Saturday, November 16, 2019

Virus

My first day of school was in 1951, in Jacksonville, Florida, near the Naval Air Base where my dad was stationed, serving in the military that paid for him to study medicine. I took a yellow school bus. I remember it vividly, and the uncertainty I felt about where it was taking me. My last day of high school was in 1963, in Nashville, Tennessee. I left in my embarrassing 1953 Plymouth and headed for our graduation party, where Billy Buist, drunk as a skunk, stood on a table and announced that he and his sweetheart Brenda were married.

During those years, I learned about how organs work, which made me think I wanted to be a doctor, like my father, I ducked and covered under my school desk to practice surviving a nuclear attack by the Soviet Union, I ducked and covered under the hay in the eighth grade with Jane Sanders (uneventfully, sadly) and the next year determined, with what little consciousness remained after I tackled someone much bigger than I, that I was not meant to be a high school football player.

The one thing I never did, which never even occurred to me as a possibility, was worry about being shot in school.
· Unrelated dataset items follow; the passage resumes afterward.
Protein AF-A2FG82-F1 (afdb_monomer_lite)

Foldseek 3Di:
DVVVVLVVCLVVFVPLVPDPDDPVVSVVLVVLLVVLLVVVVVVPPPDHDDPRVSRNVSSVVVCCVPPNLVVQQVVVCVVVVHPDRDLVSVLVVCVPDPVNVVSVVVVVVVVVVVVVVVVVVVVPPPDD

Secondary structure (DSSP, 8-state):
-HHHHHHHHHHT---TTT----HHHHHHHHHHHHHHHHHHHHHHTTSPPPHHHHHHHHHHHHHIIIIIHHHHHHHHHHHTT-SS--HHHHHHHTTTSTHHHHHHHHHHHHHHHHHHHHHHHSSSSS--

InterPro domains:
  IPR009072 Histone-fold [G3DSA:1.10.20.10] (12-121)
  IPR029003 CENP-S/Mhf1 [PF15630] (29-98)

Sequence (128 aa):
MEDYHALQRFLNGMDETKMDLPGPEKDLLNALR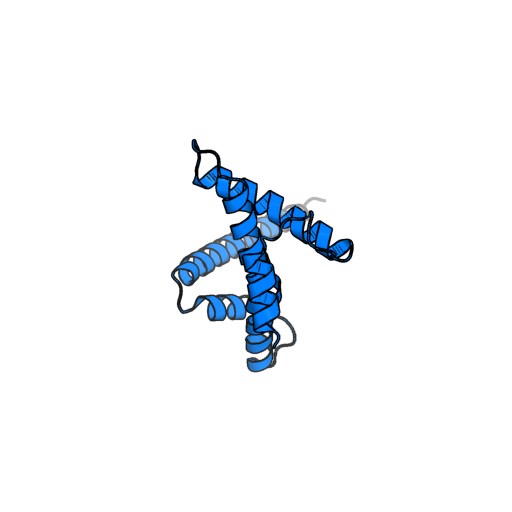FFTGKIVEQQLSPKVPSHEMVSALTGLVYTLLKDHIPRELVFFMKHAKRKQIQDEDFLLYCRKTSLLDHLKEYRAQLKENSKTTKKKKNADDDSD

pLDDT: mean 79.44, std 17.14, range [40.56, 97.94]

Radius of gyration: 20.06 Å; chains: 1; bounding box: 46×35×57 Å

Organism: Trichomonas vaginalis (strain ATCC PRA-98 / G3) (NCBI:txid412133)

Structure (mmCIF, N/CA/C/O backbone):
data_AF-A2FG82-F1
#
_entry.id   AF-A2FG82-F1
#
loop_
_atom_site.group_PDB
_atom_site.id
_atom_site.type_symbol
_atom_site.label_atom_id
_atom_site.label_alt_id
_atom_site.label_comp_id
_atom_site.label_asym_id
_atom_site.label_entity_id
_atom_site.label_seq_id
_atom_site.pdbx_PDB_ins_code
_atom_site.Cartn_x
_atom_site.Cartn_y
_atom_site.Cartn_z
_atom_site.occupancy
_atom_site.B_iso_or_equiv
_atom_site.auth_seq_id
_atom_site.auth_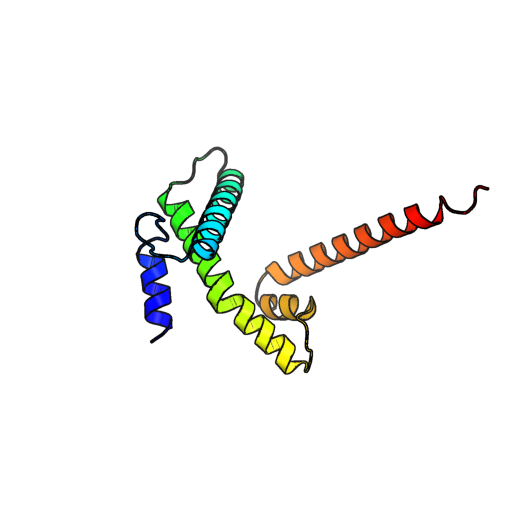comp_id
_atom_site.auth_asym_id
_atom_site.auth_atom_id
_atom_site.pdbx_PDB_model_num
ATOM 1 N N . MET A 1 1 ? -21.157 -0.154 -10.059 1.00 47.16 1 MET A N 1
ATOM 2 C CA . MET A 1 1 ? -20.774 0.874 -11.057 1.00 47.16 1 MET A CA 1
ATOM 3 C C . MET A 1 1 ? -19.369 1.422 -10.773 1.00 47.16 1 MET A C 1
ATOM 5 O O . MET A 1 1 ? -18.651 1.684 -11.725 1.00 47.16 1 MET A O 1
ATOM 9 N N . GLU A 1 2 ? -18.930 1.500 -9.507 1.00 48.16 2 GLU A N 1
ATOM 10 C CA . GLU A 1 2 ? -17.561 1.903 -9.111 1.00 48.16 2 GLU A CA 1
ATOM 11 C C . GLU A 1 2 ? -16.453 0.927 -9.561 1.00 48.16 2 GLU A C 1
ATOM 13 O O . GLU A 1 2 ? -15.423 1.366 -10.068 1.00 48.16 2 GLU A O 1
ATOM 18 N N . ASP A 1 3 ? -16.691 -0.388 -9.492 1.00 52.56 3 ASP A N 1
ATOM 19 C CA . ASP A 1 3 ? -15.686 -1.405 -9.864 1.00 52.56 3 ASP A CA 1
ATOM 20 C C . ASP A 1 3 ? -15.289 -1.370 -11.351 1.00 52.56 3 ASP A C 1
ATOM 22 O O . ASP A 1 3 ? -14.165 -1.714 -11.715 1.00 52.56 3 ASP A O 1
ATOM 26 N N . TYR A 1 4 ? -16.190 -0.900 -12.222 1.00 50.22 4 TYR A N 1
ATOM 27 C CA . TYR A 1 4 ? -15.926 -0.781 -13.659 1.00 50.22 4 TYR A CA 1
ATOM 28 C C . TYR A 1 4 ? -14.909 0.330 -13.953 1.00 50.22 4 TYR A C 1
ATOM 30 O O . TYR A 1 4 ? -14.033 0.167 -14.801 1.00 50.22 4 TYR A O 1
ATOM 38 N N . HIS A 1 5 ? -14.964 1.432 -13.196 1.00 57.50 5 HIS A N 1
ATOM 39 C CA . HIS A 1 5 ? -14.005 2.528 -13.314 1.00 57.50 5 HIS A CA 1
ATOM 40 C C . HIS A 1 5 ? -12.623 2.155 -12.772 1.00 57.50 5 HIS A C 1
ATOM 42 O O . HIS A 1 5 ? -11.623 2.531 -13.381 1.00 57.50 5 HIS A O 1
ATOM 48 N N . ALA A 1 6 ? -12.549 1.408 -11.668 1.00 55.22 6 ALA A N 1
ATOM 49 C CA . ALA A 1 6 ? -11.279 0.920 -11.129 1.00 55.22 6 ALA A CA 1
ATOM 50 C C . ALA A 1 6 ? -10.590 -0.047 -12.110 1.00 55.22 6 ALA A C 1
ATOM 52 O O . ALA A 1 6 ? -9.402 0.102 -12.401 1.00 55.22 6 ALA A O 1
ATOM 53 N N . LEU A 1 7 ? -11.357 -0.969 -12.702 1.00 52.91 7 LEU A N 1
ATOM 54 C CA . LEU A 1 7 ? -10.854 -1.918 -13.693 1.00 52.91 7 LEU A CA 1
ATOM 55 C C . LEU A 1 7 ? -10.427 -1.230 -15.001 1.00 52.91 7 LEU A C 1
ATOM 57 O O . LEU A 1 7 ? -9.366 -1.544 -15.531 1.00 52.91 7 LEU A O 1
ATOM 61 N N . GLN A 1 8 ? -11.186 -0.250 -15.504 1.00 53.69 8 GLN A N 1
ATOM 62 C CA . GLN A 1 8 ? -10.777 0.535 -16.680 1.00 53.69 8 GLN A CA 1
ATOM 63 C C . GLN A 1 8 ? -9.518 1.376 -16.427 1.00 53.69 8 GLN A C 1
ATOM 65 O O . GLN A 1 8 ? -8.667 1.467 -17.308 1.00 53.69 8 GLN A O 1
ATOM 70 N N . ARG A 1 9 ? -9.361 1.964 -15.232 1.00 56.41 9 ARG A N 1
ATOM 71 C CA . ARG A 1 9 ? -8.128 2.680 -14.845 1.00 56.41 9 ARG A CA 1
ATOM 72 C C . ARG A 1 9 ? -6.917 1.749 -14.804 1.00 56.41 9 ARG A C 1
ATOM 74 O O . ARG A 1 9 ? -5.840 2.148 -15.231 1.00 56.41 9 ARG A O 1
ATOM 81 N N . PHE A 1 10 ? -7.101 0.522 -14.321 1.00 52.62 10 PHE A N 1
ATOM 82 C CA . PHE A 1 10 ? -6.061 -0.504 -14.304 1.00 52.62 10 PHE A CA 1
ATOM 83 C C . PHE A 1 10 ? -5.680 -0.966 -15.722 1.00 52.62 10 PHE A C 1
ATOM 85 O O . PHE A 1 10 ? -4.501 -0.987 -16.069 1.00 52.62 10 PHE A O 1
ATOM 92 N N . LEU A 1 11 ? -6.671 -1.278 -16.565 1.00 50.38 11 LEU A N 1
ATOM 93 C CA . LEU A 1 11 ? -6.465 -1.803 -17.922 1.00 50.38 11 LEU A CA 1
ATOM 94 C C . LEU A 1 11 ? -5.860 -0.787 -18.897 1.00 50.38 11 LEU A C 1
ATOM 96 O O . LEU A 1 11 ? -5.141 -1.177 -19.812 1.00 50.38 11 LEU A O 1
ATOM 100 N N . ASN A 1 12 ? -6.114 0.507 -18.701 1.00 57.28 12 ASN A N 1
ATOM 101 C CA . ASN A 1 12 ? -5.550 1.553 -19.557 1.00 57.28 12 ASN A CA 1
ATOM 102 C C . ASN A 1 12 ? -4.069 1.847 -19.270 1.00 57.28 12 ASN A C 1
ATOM 104 O O . ASN A 1 12 ? -3.470 2.652 -19.986 1.00 57.28 12 ASN A O 1
ATOM 108 N N . GLY A 1 13 ? -3.491 1.203 -18.246 1.00 54.72 13 GLY A N 1
ATOM 109 C CA . GLY A 1 13 ? -2.227 1.602 -17.647 1.00 54.72 13 GLY A CA 1
ATOM 110 C C . GLY A 1 13 ? -2.392 2.950 -16.948 1.00 54.72 13 GLY A C 1
ATOM 111 O O . GLY A 1 13 ? -3.021 3.869 -17.473 1.00 54.72 13 GLY A O 1
ATOM 112 N N . MET A 1 14 ? -1.819 3.111 -15.757 1.00 58.78 14 MET A N 1
ATOM 113 C CA . MET A 1 14 ? -1.667 4.443 -15.155 1.00 58.78 14 MET A CA 1
ATOM 114 C C . MET A 1 14 ? -0.573 5.226 -15.884 1.00 58.78 14 MET A C 1
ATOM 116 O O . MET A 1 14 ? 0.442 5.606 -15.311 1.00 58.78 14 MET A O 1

During those school years of the 1950s and early sixties, in the United States there were nine school shootings involving students, not counting a few accidents. 

One third the number killed in 2012 at Sandy Hook Elementary School. About half the number killed last year at Marjory Stoneman Douglass. One fewer than were killed later that same year at Santa Fe High School.

I don’t understand why this is happening. Honestly, no one seems to. There are more guns now than ever, but there were always plenty of guns in the South, where I grew up. You didn’t need an assault weapon. You could do plenty of damage with a couple of semi-automatic shotguns loaded with buckshot.

Killing kids, or being killed by them, just wasn’t a thing in those days. We were plenty nasty. You didn’t want to cross the wrong people. But the worst you got for it was a bloody nose.

WW II wasn’t long behind us, and Korea was still a fresh wound. Maybe we had just had enough of killing for a while. Eisenhower was President for much of that time, then Kennedy. We were building the interstate highway system and going to the moon. We had beaten our swords into plowshares.

We had something of a hatred relapse when we killed JFK and his brother, and then Martin, and a further bout of global paranoia when we went to war in Vietnam, but for a long time we seemed to calm down and embrace bareknuckled capitalism as an outlet for our aggressions.

Then, slowly, like the return of a disease we thought we had beat, we started marching again to the drumbeats of war. Afghanistan, Iraq, Libya, Syria, mired in the sands of the Middle East, trying to defeat those who hated us (and get their oil, while we were at it), only succeeding in making them hate us more, just as we had in Vietnam. 

The wars after WW II and Korea didn’t pull us together, they drove us apart. We began to direct the hatred we felt for others at ourselves. Coincidentally, the Internet let us do that better than ever. Something like a civil war broke out in cyberspace. It’s raging hotter than ever.

Growing up in the South, I heard story after story of how the Civil War divided communities and families, sometimes even pitting brother against brother. It was hard enough to understand how that could happen then. I certainly didn’t expect ever to see it happen again.

But here we are, as angry and divided as I imagine the North and South were in 1860. The only thing to our credit this time is that we aren’t all shooting at each other, just some of us, notably the ones killing kids in schools and worshipers in churches and synagogues. But in our national discourse we have picked up the cloak of hatred and are wearing it proudly.

Our president isn’t building roads like Eisenhower. He doesn’t exhort us to go to the moon. He’s bribing foreign governments to investigate his political opponents, and that’s just fine with his supporters in the public and in the Senate. It’s even fine with his attorney general. There seems to be no common ground here, no neutral zone for peacemaking. You’re either with him or against him.

The national virus of hatred and violence, almost eradicated, I’d hoped, is resurgent, and spreading wildly. It will not be denied. More lives will be lost. Something close to the catharsis of war will be needed to let it feed until there are no hosts left for it. Until it is forced by our regret and sorrow into dormancy once again.

1 comment:

  1. This is such a thoughtful interpretation of our huge crisis of violence and division in this country, Mac! Thank you for helping us understand it. I really like your way of connecting this to our Civil War -- now amplified by the internet, and in fact occurring daily ON the internet! -- It's so frightening and saddening. I have to say, I'm afraid you're right that all of it will get worse, until through "the catharsis of war" this violence and hatred can go "dormant" again. I wish I could see a better path forward, or any path at all!